* _Instructions to follow_:
Please return the lines below verbatim, beginning at the one that has "ATOM 137 O O" and stopping after the one that has "ATOM 158 C C", and add no other lines.

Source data
========

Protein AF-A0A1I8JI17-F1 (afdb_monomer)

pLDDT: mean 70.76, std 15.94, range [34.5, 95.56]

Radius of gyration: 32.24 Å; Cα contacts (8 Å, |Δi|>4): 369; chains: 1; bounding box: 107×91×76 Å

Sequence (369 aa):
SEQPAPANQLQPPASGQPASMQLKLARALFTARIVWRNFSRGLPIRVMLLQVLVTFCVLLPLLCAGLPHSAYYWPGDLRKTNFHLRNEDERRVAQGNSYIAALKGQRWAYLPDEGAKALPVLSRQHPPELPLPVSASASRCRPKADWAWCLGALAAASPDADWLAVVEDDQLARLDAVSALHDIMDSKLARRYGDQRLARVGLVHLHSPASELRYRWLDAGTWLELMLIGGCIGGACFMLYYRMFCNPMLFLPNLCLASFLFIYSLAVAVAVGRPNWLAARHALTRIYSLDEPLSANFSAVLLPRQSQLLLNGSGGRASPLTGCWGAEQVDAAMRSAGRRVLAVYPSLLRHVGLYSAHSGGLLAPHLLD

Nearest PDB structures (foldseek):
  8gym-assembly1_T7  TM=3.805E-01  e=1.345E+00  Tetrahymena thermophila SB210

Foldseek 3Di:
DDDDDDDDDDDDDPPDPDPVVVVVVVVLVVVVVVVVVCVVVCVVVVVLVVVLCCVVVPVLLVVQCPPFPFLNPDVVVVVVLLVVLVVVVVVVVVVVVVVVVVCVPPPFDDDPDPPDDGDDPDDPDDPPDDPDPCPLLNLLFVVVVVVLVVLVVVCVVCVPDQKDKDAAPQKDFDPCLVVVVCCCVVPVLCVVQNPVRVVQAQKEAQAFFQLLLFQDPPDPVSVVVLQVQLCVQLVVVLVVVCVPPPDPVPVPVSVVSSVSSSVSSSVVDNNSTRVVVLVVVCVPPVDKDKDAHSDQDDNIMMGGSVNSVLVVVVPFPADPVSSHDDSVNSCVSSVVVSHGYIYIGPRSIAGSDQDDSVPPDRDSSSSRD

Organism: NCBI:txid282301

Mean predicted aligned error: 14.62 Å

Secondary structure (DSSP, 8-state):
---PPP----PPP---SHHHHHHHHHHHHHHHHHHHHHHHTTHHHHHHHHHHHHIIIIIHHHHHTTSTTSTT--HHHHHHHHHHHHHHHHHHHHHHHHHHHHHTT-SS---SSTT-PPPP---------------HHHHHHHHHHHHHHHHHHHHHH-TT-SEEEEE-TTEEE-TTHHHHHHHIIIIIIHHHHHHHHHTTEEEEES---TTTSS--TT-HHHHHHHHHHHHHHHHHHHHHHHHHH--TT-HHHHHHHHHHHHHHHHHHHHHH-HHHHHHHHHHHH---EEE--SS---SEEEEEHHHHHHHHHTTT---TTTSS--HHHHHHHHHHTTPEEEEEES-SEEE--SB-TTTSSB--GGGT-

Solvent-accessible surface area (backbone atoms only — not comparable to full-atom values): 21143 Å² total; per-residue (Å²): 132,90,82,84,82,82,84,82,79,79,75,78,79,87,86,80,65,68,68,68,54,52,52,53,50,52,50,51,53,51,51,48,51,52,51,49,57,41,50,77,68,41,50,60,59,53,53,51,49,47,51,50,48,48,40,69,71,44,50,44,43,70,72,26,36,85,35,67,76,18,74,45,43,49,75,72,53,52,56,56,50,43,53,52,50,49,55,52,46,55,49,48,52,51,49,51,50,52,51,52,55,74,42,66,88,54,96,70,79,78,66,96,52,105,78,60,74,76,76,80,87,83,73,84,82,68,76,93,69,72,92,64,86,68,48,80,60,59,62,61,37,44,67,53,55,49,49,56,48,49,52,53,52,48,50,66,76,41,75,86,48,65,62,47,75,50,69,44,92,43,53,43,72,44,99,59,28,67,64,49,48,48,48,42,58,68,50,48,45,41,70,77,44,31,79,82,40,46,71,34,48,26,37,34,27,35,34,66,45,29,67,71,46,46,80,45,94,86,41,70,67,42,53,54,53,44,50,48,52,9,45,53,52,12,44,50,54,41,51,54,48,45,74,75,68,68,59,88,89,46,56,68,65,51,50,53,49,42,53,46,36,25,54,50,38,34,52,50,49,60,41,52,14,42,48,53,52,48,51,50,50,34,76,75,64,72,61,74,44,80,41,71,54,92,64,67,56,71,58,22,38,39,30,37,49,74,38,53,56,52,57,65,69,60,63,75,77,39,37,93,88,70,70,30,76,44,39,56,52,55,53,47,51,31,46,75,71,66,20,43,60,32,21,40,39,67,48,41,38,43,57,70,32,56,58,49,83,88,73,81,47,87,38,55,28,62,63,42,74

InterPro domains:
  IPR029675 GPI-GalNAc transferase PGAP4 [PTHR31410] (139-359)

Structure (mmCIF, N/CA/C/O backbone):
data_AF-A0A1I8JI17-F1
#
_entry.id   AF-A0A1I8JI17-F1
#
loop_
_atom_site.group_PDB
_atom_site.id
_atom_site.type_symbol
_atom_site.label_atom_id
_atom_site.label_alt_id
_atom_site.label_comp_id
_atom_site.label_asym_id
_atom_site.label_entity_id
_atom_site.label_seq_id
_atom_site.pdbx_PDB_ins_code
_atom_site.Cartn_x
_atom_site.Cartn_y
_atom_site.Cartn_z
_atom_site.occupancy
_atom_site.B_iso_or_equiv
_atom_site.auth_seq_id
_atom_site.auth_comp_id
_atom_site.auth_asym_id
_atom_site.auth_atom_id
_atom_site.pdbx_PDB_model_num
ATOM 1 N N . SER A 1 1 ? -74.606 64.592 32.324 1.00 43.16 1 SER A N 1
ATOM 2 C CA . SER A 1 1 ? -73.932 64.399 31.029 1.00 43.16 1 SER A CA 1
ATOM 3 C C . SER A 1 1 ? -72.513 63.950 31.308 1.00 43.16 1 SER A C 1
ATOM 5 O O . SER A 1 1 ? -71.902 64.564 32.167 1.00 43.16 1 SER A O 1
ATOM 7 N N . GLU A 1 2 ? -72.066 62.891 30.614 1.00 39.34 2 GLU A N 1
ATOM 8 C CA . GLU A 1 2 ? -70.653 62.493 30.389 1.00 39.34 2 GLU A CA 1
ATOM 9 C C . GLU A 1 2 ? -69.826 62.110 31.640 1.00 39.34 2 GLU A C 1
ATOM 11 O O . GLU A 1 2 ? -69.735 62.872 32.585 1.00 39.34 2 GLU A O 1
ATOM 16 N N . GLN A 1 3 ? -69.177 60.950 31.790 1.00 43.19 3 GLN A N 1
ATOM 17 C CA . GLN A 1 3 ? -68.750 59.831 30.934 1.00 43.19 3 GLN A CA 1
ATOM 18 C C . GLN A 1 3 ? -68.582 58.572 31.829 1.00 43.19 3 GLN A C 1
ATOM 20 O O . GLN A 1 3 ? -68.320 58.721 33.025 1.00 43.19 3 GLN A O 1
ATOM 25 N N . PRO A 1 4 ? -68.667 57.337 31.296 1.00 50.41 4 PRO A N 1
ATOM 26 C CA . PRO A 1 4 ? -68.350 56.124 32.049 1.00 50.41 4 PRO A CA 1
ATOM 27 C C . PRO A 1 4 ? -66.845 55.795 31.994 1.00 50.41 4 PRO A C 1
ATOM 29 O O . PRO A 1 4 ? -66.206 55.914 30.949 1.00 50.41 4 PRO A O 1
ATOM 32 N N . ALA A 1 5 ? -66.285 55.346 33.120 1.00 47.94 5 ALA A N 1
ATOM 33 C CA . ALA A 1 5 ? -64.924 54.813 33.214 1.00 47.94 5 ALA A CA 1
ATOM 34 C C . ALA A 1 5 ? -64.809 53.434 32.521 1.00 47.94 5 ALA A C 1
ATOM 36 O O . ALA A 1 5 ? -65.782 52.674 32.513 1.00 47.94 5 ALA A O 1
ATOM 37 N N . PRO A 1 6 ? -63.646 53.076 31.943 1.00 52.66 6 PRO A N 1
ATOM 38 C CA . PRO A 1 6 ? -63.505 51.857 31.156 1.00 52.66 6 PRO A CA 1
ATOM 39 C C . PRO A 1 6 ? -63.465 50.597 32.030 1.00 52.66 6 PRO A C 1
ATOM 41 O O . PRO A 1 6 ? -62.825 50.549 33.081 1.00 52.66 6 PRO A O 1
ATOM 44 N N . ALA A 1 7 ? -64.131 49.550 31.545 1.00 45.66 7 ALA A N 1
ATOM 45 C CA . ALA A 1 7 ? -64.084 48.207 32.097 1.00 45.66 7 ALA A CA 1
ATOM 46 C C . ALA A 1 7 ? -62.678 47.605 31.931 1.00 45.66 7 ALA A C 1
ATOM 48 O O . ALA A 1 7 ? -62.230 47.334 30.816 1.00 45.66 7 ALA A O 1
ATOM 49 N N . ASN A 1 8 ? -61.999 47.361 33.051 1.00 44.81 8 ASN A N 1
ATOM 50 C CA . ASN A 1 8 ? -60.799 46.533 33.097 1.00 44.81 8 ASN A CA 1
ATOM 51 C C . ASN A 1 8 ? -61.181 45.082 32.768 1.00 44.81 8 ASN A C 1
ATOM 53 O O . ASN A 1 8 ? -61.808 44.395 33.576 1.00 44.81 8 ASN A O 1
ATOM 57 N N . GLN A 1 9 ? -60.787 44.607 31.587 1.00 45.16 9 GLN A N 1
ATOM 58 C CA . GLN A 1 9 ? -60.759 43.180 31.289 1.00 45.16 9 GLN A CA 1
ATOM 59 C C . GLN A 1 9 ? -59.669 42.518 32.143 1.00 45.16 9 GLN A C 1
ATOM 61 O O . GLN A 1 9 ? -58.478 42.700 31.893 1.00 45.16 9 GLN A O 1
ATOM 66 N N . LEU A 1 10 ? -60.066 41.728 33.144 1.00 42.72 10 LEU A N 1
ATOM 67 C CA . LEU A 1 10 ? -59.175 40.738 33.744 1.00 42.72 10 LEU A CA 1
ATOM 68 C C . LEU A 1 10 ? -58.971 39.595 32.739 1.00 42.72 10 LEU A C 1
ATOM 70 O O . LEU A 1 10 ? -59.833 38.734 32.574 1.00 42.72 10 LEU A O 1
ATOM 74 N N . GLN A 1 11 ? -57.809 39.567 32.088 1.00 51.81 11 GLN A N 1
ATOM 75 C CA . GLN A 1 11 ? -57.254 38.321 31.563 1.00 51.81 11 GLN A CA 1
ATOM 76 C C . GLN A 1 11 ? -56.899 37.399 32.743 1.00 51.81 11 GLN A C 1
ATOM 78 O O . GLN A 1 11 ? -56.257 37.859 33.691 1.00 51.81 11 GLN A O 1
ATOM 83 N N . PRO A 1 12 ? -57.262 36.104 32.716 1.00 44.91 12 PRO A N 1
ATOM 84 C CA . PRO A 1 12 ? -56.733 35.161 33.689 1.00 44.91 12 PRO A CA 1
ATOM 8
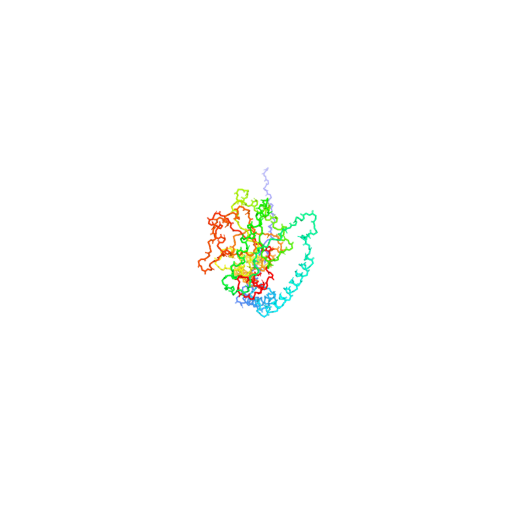5 C C . PRO A 1 12 ? -55.230 34.953 33.426 1.00 44.91 12 PRO A C 1
ATOM 87 O O . PRO A 1 12 ? -54.820 34.854 32.264 1.00 44.91 12 PRO A O 1
ATOM 90 N N . PRO A 1 13 ? -54.380 34.871 34.465 1.00 42.91 13 PRO A N 1
ATOM 91 C CA . PRO A 1 13 ? -52.969 34.582 34.272 1.00 42.91 13 PRO A CA 1
ATOM 92 C C . PRO A 1 13 ? -52.802 33.166 33.712 1.00 42.91 13 PRO A C 1
ATOM 94 O O . PRO A 1 13 ? -53.361 32.199 34.229 1.00 42.91 13 PRO A O 1
ATOM 97 N N . ALA A 1 14 ? -51.998 33.050 32.656 1.00 50.41 14 ALA A N 1
ATOM 98 C CA . ALA A 1 14 ? -51.570 31.794 32.058 1.00 50.41 14 ALA A CA 1
ATOM 99 C C . ALA A 1 14 ? -50.714 30.977 33.050 1.00 50.41 14 ALA A C 1
ATOM 101 O O . ALA A 1 14 ? -49.484 30.994 33.020 1.00 50.41 14 ALA A O 1
ATOM 102 N N . SER A 1 15 ? -51.360 30.244 33.955 1.00 51.28 15 SER A N 1
ATOM 103 C CA . SER A 1 15 ? -50.713 29.315 34.881 1.00 51.28 15 SER A CA 1
ATOM 104 C C . SER A 1 15 ? -50.491 27.962 34.199 1.00 51.28 15 SER A C 1
ATOM 106 O O . SER A 1 15 ? -51.298 27.046 34.337 1.00 51.28 15 SER A O 1
ATOM 108 N N . GLY A 1 16 ? -49.409 27.828 33.427 1.00 54.38 16 GLY A N 1
ATOM 109 C CA . GLY A 1 16 ? -49.158 26.590 32.675 1.00 54.38 16 GLY A CA 1
ATOM 110 C C . GLY A 1 16 ? -47.703 26.188 32.441 1.00 54.38 16 GLY A C 1
ATOM 111 O O . GLY A 1 16 ? -47.476 25.239 31.697 1.00 54.38 16 GLY A O 1
ATOM 112 N N . GLN A 1 17 ? -46.703 26.867 33.020 1.00 52.00 17 GLN A N 1
ATOM 113 C CA . GLN A 1 17 ? -45.295 26.616 32.653 1.00 52.00 17 GLN A CA 1
ATOM 114 C C . GLN A 1 17 ? -44.250 26.308 33.754 1.00 52.00 17 GLN A C 1
ATOM 116 O O . GLN A 1 17 ? -43.193 25.802 33.373 1.00 52.00 17 GLN A O 1
ATOM 121 N N . PRO A 1 18 ? -44.460 26.444 35.083 1.00 55.81 18 PRO A N 1
ATOM 122 C CA . PRO A 1 18 ? -43.374 26.155 36.033 1.00 55.81 18 PRO A CA 1
ATOM 123 C C . PRO A 1 18 ? -43.171 24.653 36.320 1.00 55.81 18 PRO A C 1
ATOM 125 O O . PRO A 1 18 ? -42.044 24.213 36.546 1.00 55.81 18 PRO A O 1
ATOM 128 N N . ALA A 1 19 ? -44.229 23.834 36.268 1.00 56.59 19 ALA A N 1
ATOM 129 C CA . ALA A 1 19 ? -44.158 22.426 36.678 1.00 56.59 19 ALA A CA 1
ATOM 130 C C . ALA A 1 19 ? -43.351 21.542 35.706 1.00 56.59 19 ALA A C 1
ATOM 132 O O . ALA A 1 19 ? -42.633 20.637 36.132 1.00 56.59 19 ALA A O 1
ATOM 133 N N . SER A 1 20 ? -43.411 21.820 34.398 1.00 62.00 20 SER A N 1
ATOM 134 C CA . SER A 1 20 ? -42.690 21.029 33.390 1.00 62.00 20 SER A CA 1
ATOM 135 C C . SER A 1 20 ? -41.178 21.287 33.416 1.00 62.00 20 SER A C 1
ATOM 137 O O . SER A 1 20 ? -40.389 20.369 33.183 1.00 62.00 20 SER A O 1
ATOM 139 N N . MET A 1 21 ? -40.763 22.513 33.748 1.00 59.16 21 MET A N 1
ATOM 140 C CA . MET A 1 21 ? -39.356 22.903 33.854 1.00 59.16 21 MET A CA 1
ATOM 141 C C . MET A 1 21 ? -38.727 22.357 35.141 1.00 59.16 21 MET A C 1
ATOM 143 O O . MET A 1 21 ? -37.649 21.767 35.095 1.00 59.16 21 MET A O 1
ATOM 147 N N . GLN A 1 22 ? -39.450 22.450 36.261 1.00 67.75 22 GLN A N 1
ATOM 148 C CA . GLN A 1 22 ? -39.063 21.874 37.554 1.00 67.75 22 GLN A CA 1
ATOM 149 C C . GLN A 1 22 ? -38.900 20.347 37.471 1.00 67.75 22 GLN A C 1
ATOM 151 O O . GLN A 1 22 ? -37.908 19.800 37.949 1.00 67.75 22 GLN A O 1
ATOM 156 N N . LEU A 1 23 ? -39.814 19.649 36.784 1.00 72.25 23 LEU A N 1
ATOM 157 C CA . LEU A 1 23 ? -39.734 18.196 36.605 1.00 72.25 23 LEU A CA 1
ATOM 158 C C . LEU A 1 23 ? -38.551 17.773 35.716 1.00 72.25 23 LEU A C 1
ATOM 160 O O . LEU A 1 23 ? -37.900 16.763 35.992 1.00 72.25 23 LEU A O 1
ATOM 164 N N . LYS A 1 24 ? -38.239 18.545 34.664 1.00 66.50 24 LYS A N 1
ATOM 165 C CA . LYS A 1 24 ? -37.049 18.322 33.822 1.00 66.50 24 LYS A CA 1
ATOM 166 C C . LYS A 1 24 ? -35.759 18.535 34.615 1.00 66.50 24 LYS A C 1
ATOM 168 O O . LYS A 1 24 ? -34.848 17.717 34.509 1.00 66.50 24 LYS A O 1
ATOM 173 N N . LEU A 1 25 ? -35.709 19.577 35.445 1.00 71.88 25 LEU A N 1
ATOM 174 C CA . LEU A 1 25 ? -34.558 19.881 36.293 1.00 71.88 25 LEU A CA 1
ATOM 175 C C . LEU A 1 25 ? -34.350 18.805 37.370 1.00 71.88 25 LEU A C 1
ATOM 177 O O . LEU A 1 25 ? -33.238 18.316 37.548 1.00 71.88 25 LEU A O 1
ATOM 181 N N . ALA A 1 26 ? -35.423 18.370 38.036 1.00 68.50 26 ALA A N 1
ATOM 182 C CA . ALA A 1 26 ? -35.377 17.318 39.050 1.00 68.50 26 ALA A CA 1
ATOM 183 C C . ALA A 1 26 ? -34.943 15.967 38.461 1.00 68.50 26 ALA A C 1
ATOM 185 O O . ALA A 1 26 ? -34.110 15.277 39.050 1.00 68.50 26 ALA A O 1
ATOM 186 N N . ARG A 1 27 ? -35.442 15.612 37.267 1.00 68.94 27 ARG A N 1
ATOM 187 C CA . ARG A 1 27 ? -34.980 14.422 36.536 1.00 68.94 27 ARG A CA 1
ATOM 188 C C . ARG A 1 27 ? -33.500 14.522 36.184 1.00 68.94 27 ARG A C 1
ATOM 190 O O . ARG A 1 27 ? -32.785 13.568 36.463 1.00 68.94 27 ARG A O 1
ATOM 197 N N . ALA A 1 28 ? -33.043 15.662 35.660 1.00 66.00 28 ALA A N 1
ATOM 198 C CA . ALA A 1 28 ? -31.640 15.889 35.308 1.00 66.00 28 ALA A CA 1
ATOM 199 C C . ALA A 1 28 ? -30.701 15.830 36.527 1.00 66.00 28 ALA A C 1
ATOM 201 O O . ALA A 1 28 ? -29.623 15.247 36.453 1.00 66.00 28 ALA A O 1
ATOM 202 N N . LEU A 1 29 ? -31.116 16.385 37.669 1.00 68.19 29 LEU A N 1
ATOM 203 C CA . LEU A 1 29 ? -30.353 16.325 38.919 1.00 68.19 29 LEU A CA 1
ATOM 204 C C . LEU A 1 29 ? -30.317 14.907 39.499 1.00 68.19 29 LEU A C 1
ATOM 206 O O . LEU A 1 29 ? -29.289 14.482 40.024 1.00 68.19 29 LEU A O 1
ATOM 210 N N . PHE A 1 30 ? -31.409 14.151 39.383 1.00 66.69 30 PHE A N 1
ATOM 211 C CA . PHE A 1 30 ? -31.470 12.764 39.837 1.00 66.69 30 PHE A CA 1
ATOM 212 C C . PHE A 1 30 ? -30.612 11.834 38.968 1.00 66.69 30 PHE A C 1
ATOM 214 O O . PHE A 1 30 ? -29.825 11.053 39.511 1.00 66.69 30 PHE A O 1
ATOM 221 N N . THR A 1 31 ? -30.674 11.957 37.636 1.00 65.75 31 THR A N 1
ATOM 222 C CA . THR A 1 31 ? -29.759 11.236 36.735 1.00 65.75 31 THR A CA 1
ATOM 223 C C . THR A 1 31 ? -28.318 11.654 36.969 1.00 65.75 31 THR A C 1
ATOM 225 O O . THR A 1 31 ? -27.468 10.778 37.094 1.00 65.75 31 THR A O 1
ATOM 228 N N . ALA A 1 32 ? -28.031 12.948 37.132 1.00 62.16 32 ALA A N 1
ATOM 229 C CA . ALA A 1 32 ? -26.686 13.417 37.456 1.00 62.16 32 ALA A CA 1
ATOM 230 C C . ALA A 1 32 ? -26.175 12.815 38.772 1.00 62.16 32 ALA A C 1
ATOM 232 O O . ALA A 1 32 ? -25.035 12.366 38.832 1.00 62.16 32 ALA A O 1
ATOM 233 N N . ARG A 1 33 ? -27.015 12.720 39.810 1.00 66.25 33 ARG A N 1
ATOM 234 C CA . ARG A 1 33 ? -26.634 12.154 41.114 1.00 66.25 33 ARG A CA 1
ATOM 235 C C . ARG A 1 33 ? -26.410 10.640 41.061 1.00 66.25 33 ARG A C 1
ATOM 237 O O . ARG A 1 33 ? -25.482 10.149 41.700 1.00 66.25 33 ARG A O 1
ATOM 244 N N . ILE A 1 34 ? -27.209 9.896 40.292 1.00 64.44 34 ILE A N 1
ATOM 245 C CA . ILE A 1 34 ? -27.011 8.451 40.073 1.00 64.44 34 ILE A CA 1
ATOM 246 C C . ILE A 1 34 ? -25.758 8.192 39.236 1.00 64.44 34 ILE A C 1
ATOM 248 O O . ILE A 1 34 ? -24.942 7.350 39.609 1.00 64.44 34 ILE A O 1
ATOM 252 N N . VAL A 1 35 ? -25.581 8.934 38.141 1.00 60.66 35 VAL A N 1
ATOM 253 C CA . VAL A 1 35 ? -24.391 8.853 37.287 1.00 60.66 35 VAL A CA 1
ATOM 254 C C . VAL A 1 35 ? -23.150 9.200 38.101 1.00 60.66 35 VAL A C 1
ATOM 256 O O . VAL A 1 35 ? -22.198 8.431 38.083 1.00 60.66 35 VAL A O 1
ATOM 259 N N . TRP A 1 36 ? -23.187 10.264 38.907 1.00 59.19 36 TRP A N 1
ATOM 260 C CA . TRP A 1 36 ? -22.093 10.647 39.800 1.00 59.19 36 TRP A CA 1
ATOM 261 C C . TRP A 1 36 ? -21.784 9.573 40.844 1.00 59.19 36 TRP A C 1
ATOM 263 O O . TRP A 1 36 ? -20.621 9.267 41.080 1.00 59.19 36 TRP A O 1
ATOM 273 N N . ARG A 1 37 ? -22.808 8.940 41.433 1.00 60.56 37 ARG A N 1
ATOM 274 C CA . ARG A 1 37 ? -22.628 7.855 42.413 1.00 60.56 37 ARG A CA 1
ATOM 275 C C . ARG A 1 37 ? -22.056 6.579 41.789 1.00 60.56 37 ARG A C 1
ATOM 277 O O . ARG A 1 37 ? -21.308 5.858 42.444 1.00 60.56 37 ARG A O 1
ATOM 284 N N . ASN A 1 38 ? -22.406 6.279 40.543 1.00 57.97 38 ASN A N 1
ATOM 285 C CA . ASN A 1 38 ? -21.852 5.139 39.810 1.00 57.97 38 ASN A CA 1
ATOM 286 C C . ASN A 1 38 ? -20.440 5.442 39.280 1.00 57.97 38 ASN A C 1
ATOM 288 O O . ASN A 1 38 ? -19.581 4.559 39.279 1.00 57.97 38 ASN A O 1
ATOM 292 N N . PHE A 1 39 ? -20.181 6.696 38.904 1.00 60.06 39 PHE A N 1
ATOM 293 C CA . PHE A 1 39 ? -18.869 7.196 38.505 1.00 60.06 39 PHE A CA 1
ATOM 294 C C . PHE A 1 39 ? -17.885 7.180 39.683 1.00 60.06 39 PHE A C 1
ATOM 296 O O . PHE A 1 39 ? -16.798 6.623 39.562 1.00 60.06 39 PHE A O 1
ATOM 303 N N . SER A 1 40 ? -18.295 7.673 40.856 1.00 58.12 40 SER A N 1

========

* _Completed exercise_:
ATOM 137 O O . SER A 1 20 ? -40.389 20.369 33.183 1.00 62.00 20 SER A O 1
ATOM 139 N N . MET A 1 21 ? -40.763 22.513 33.748 1.00 59.16 21 MET A N 1
ATOM 140 C CA . MET A 1 21 ? -39.356 22.903 33.854 1.00 59.16 21 MET A CA 1
ATOM 141 C C . MET A 1 21 ? -38.727 22.357 35.141 1.00 59.16 21 MET A C 1
ATOM 143 O O . MET A 1 21 ? -37.649 21.767 35.095 1.00 59.16 21 MET A O 1
ATOM 147 N N . GLN A 1 22 ? -39.450 22.450 36.261 1.00 67.75 22 GLN A N 1
ATOM 148 C CA . GLN A 1 22 ? -39.063 21.874 37.554 1.00 67.75 22 GLN A CA 1
ATOM 149 C C . GLN A 1 22 ? -38.900 20.347 37.471 1.00 67.75 22 GLN A C 1
ATOM 151 O O . GLN A 1 22 ? -37.908 19.800 37.949 1.00 67.75 22 GLN A O 1
ATOM 156 N N . LEU A 1 23 ? -39.814 19.649 36.784 1.00 72.25 23 LEU A N 1
ATOM 157 C CA . LEU A 1 23 ? -39.734 18.196 36.605 1.00 72.25 23 LEU A CA 1
ATOM 158 C C . LEU A 1 23 ? -38.551 17.773 35.716 1.00 72.25 23 LEU A C 1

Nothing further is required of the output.